Tuesday, December 11, 2007

Penny Arcade Artist's WWII Veteran Grandfather Speaks

"Gabe" / Mike had his aunt conduct an interview with his grandfather, a World War II navy veteran. Please read it.

At the end I noticed three important things:

  1. Everything he had from the war was lost. He came home with the clothes on his back - his medals, his souvenirs, his diary were all lost. This creates a larger disconnect when you have nothing to hold on to; it's all in the mind, and coming home to the United States was different than Great Britain.
  2. Once home, he married, returned to his job and stayed there his whole career.
  3. He doesn't like WWII "First-Person Shooters" because the only interactivity is killing each other with guns (phrased differently but this is the core).
This made me think of the cyclical nature of the human experience. Prior to The Great World War (One), war was romanticized. Many Europeans wanted to fight. They were in for a rude awakening thanks to modern warfare and outmoded military generals and their tactics.

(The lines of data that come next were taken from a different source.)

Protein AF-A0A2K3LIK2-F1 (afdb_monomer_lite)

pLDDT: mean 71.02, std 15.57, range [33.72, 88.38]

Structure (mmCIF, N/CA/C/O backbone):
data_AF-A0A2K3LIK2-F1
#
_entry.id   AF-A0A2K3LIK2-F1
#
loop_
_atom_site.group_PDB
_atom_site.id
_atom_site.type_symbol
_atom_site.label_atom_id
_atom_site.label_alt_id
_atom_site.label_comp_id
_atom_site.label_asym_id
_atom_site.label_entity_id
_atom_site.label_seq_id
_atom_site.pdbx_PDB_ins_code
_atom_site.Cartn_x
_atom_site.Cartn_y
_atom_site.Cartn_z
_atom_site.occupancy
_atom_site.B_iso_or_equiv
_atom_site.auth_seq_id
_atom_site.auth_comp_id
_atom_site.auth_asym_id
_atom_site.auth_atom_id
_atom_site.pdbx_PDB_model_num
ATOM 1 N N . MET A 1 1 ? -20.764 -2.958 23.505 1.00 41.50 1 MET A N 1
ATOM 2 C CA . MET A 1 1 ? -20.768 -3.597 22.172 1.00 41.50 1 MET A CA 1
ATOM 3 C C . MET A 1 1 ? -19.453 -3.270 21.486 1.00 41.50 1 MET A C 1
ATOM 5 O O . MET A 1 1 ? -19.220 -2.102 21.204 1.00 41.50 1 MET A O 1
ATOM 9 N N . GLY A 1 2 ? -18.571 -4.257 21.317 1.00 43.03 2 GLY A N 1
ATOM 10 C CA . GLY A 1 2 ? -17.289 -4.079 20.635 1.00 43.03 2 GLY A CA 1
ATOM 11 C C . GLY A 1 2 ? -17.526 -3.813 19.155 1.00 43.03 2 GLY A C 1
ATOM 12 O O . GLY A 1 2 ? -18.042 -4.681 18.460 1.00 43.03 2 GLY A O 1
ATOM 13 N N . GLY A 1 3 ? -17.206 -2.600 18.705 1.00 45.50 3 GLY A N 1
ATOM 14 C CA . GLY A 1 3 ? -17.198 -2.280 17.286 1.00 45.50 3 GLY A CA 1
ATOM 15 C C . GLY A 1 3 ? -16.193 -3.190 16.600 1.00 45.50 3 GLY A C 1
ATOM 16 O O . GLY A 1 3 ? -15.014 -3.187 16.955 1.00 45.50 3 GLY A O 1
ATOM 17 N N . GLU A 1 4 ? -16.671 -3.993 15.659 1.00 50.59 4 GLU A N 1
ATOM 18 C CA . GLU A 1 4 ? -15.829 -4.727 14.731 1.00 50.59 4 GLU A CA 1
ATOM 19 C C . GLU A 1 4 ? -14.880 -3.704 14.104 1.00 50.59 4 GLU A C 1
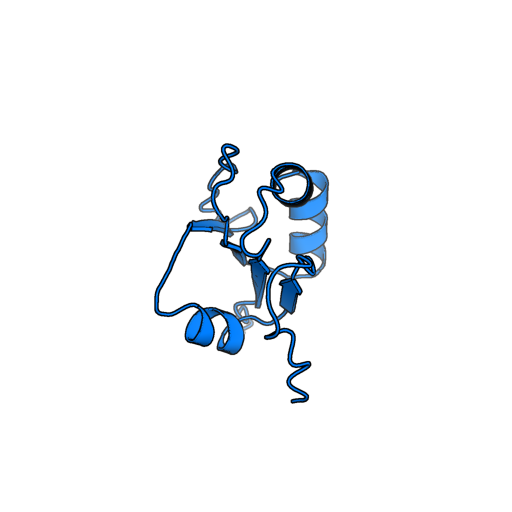ATOM 21 O O . GLU A 1 4 ? -15.304 -2.844 13.329 1.00 50.59 4 GLU A O 1
ATOM 26 N N . LYS A 1 5 ? -13.601 -3.706 14.504 1.00 56.94 5 LYS A N 1
ATOM 27 C CA . LYS A 1 5 ? -12.586 -2.879 13.851 1.00 56.94 5 LYS A CA 1
ATOM 28 C C . LYS A 1 5 ? -12.451 -3.438 12.441 1.00 56.94 5 LYS A C 1
ATOM 30 O O . LYS A 1 5 ? -11.655 -4.342 12.208 1.00 56.94 5 LYS A O 1
ATOM 35 N N . THR A 1 6 ? -13.269 -2.946 11.511 1.00 65.00 6 THR A N 1
ATOM 36 C CA . THR A 1 6 ? -13.184 -3.308 10.099 1.00 65.00 6 THR A CA 1
ATOM 37 C C . THR A 1 6 ? -11.750 -3.047 9.671 1.00 65.00 6 THR A C 1
ATOM 39 O O . THR A 1 6 ? -11.289 -1.904 9.719 1.00 65.00 6 THR A O 1
ATOM 42 N N . LYS A 1 7 ? -11.019 -4.113 9.348 1.00 74.94 7 LYS A N 1
ATOM 43 C CA . LYS A 1 7 ? -9.619 -4.036 8.948 1.00 74.94 7 LYS A CA 1
ATOM 44 C C . LYS A 1 7 ? -9.548 -3.249 7.640 1.00 74.94 7 LYS A C 1
ATOM 46 O O . LYS A 1 7 ? -9.839 -3.791 6.580 1.00 74.94 7 LYS A O 1
ATOM 51 N N . ARG A 1 8 ? -9.210 -1.960 7.718 1.00 85.75 8 ARG A N 1
ATOM 52 C CA . ARG A 1 8 ? -9.072 -1.090 6.548 1.00 85.75 8 ARG A CA 1
ATOM 53 C C . ARG A 1 8 ? -7.619 -1.074 6.119 1.00 85.75 8 ARG A C 1
ATOM 55 O O . ARG A 1 8 ? -6.787 -0.420 6.752 1.00 85.75 8 ARG A O 1
ATOM 62 N N . VAL A 1 9 ? -7.346 -1.844 5.070 1.00 88.31 9 VAL A N 1
ATOM 63 C CA . VAL A 1 9 ? -6.013 -2.015 4.494 1.00 88.31 9 VAL A CA 1
ATOM 64 C C . VAL A 1 9 ? -5.844 -1.056 3.323 1.00 88.31 9 VAL A C 1
ATOM 66 O O . VAL A 1 9 ? -6.683 -1.025 2.421 1.00 88.31 9 VAL A O 1
ATOM 69 N N . ILE A 1 10 ? -4.755 -0.296 3.332 1.00 88.38 10 ILE A N 1
ATOM 70 C CA . ILE A 1 10 ? -4.305 0.498 2.193 1.00 88.38 10 ILE A CA 1
ATOM 71 C C . ILE A 1 10 ? -3.217 -0.286 1.485 1.00 88.38 10 ILE A C 1
ATOM 73 O O . ILE A 1 10 ? -2.216 -0.634 2.102 1.00 88.38 10 ILE A O 1
ATOM 77 N N . PHE A 1 11 ? -3.395 -0.537 0.197 1.00 86.88 11 PHE A N 1
ATOM 78 C CA . PHE A 1 11 ? -2.389 -1.175 -0.633 1.00 86.88 11 PHE A CA 1
ATOM 79 C C . PHE A 1 11 ? -1.720 -0.141 -1.537 1.00 86.88 11 PHE A C 1
ATOM 81 O O . PHE A 1 11 ? -2.377 0.487 -2.361 1.00 86.88 11 PHE A O 1
ATOM 88 N N . VAL A 1 12 ? -0.416 0.056 -1.385 1.00 83.81 12 VAL A N 1
ATOM 89 C CA . VAL A 1 12 ? 0.381 0.980 -2.197 1.00 83.81 12 VAL A CA 1
ATOM 90 C C . VAL A 1 12 ? 1.221 0.169 -3.171 1.00 83.81 12 VAL A C 1
ATOM 92 O O . VAL A 1 12 ? 1.907 -0.750 -2.747 1.00 83.81 12 VAL A O 1
ATOM 95 N N . THR A 1 13 ? 1.222 0.504 -4.459 1.00 79.12 13 THR A N 1
ATOM 96 C CA . THR A 1 13 ? 2.113 -0.113 -5.452 1.00 79.12 13 THR A CA 1
ATOM 97 C C . THR A 1 13 ? 2.794 0.939 -6.320 1.00 79.12 13 THR A C 1
ATOM 99 O O . THR A 1 13 ? 2.155 1.847 -6.852 1.00 79.12 13 THR A O 1
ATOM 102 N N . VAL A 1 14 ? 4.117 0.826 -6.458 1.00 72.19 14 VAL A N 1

Here too, we see a new generation, unfamiliar with real war, experiencing it as they can. Instead of books, we now have First-Person Shooters.

I, for one, applaud that the (statistically) ignorant masses, victims of the American Public Education System, are seeing something, learning about the weapons, the uniforms and a bit about the places and battles, however imperfect (the proliferation of sub-machine guns in these games is completely unrealistic).

I embrace the fact that we have yet another generation unfamiliar with war, because that is normal. They will go and face (the 2nd Gulf War) and come home different, like Ralph did, amidst a public who still has no freaking clue what it's all about, what they went through, and what life really means.

Most people, unless their eyes are opened in this manner, are just destined to never understand.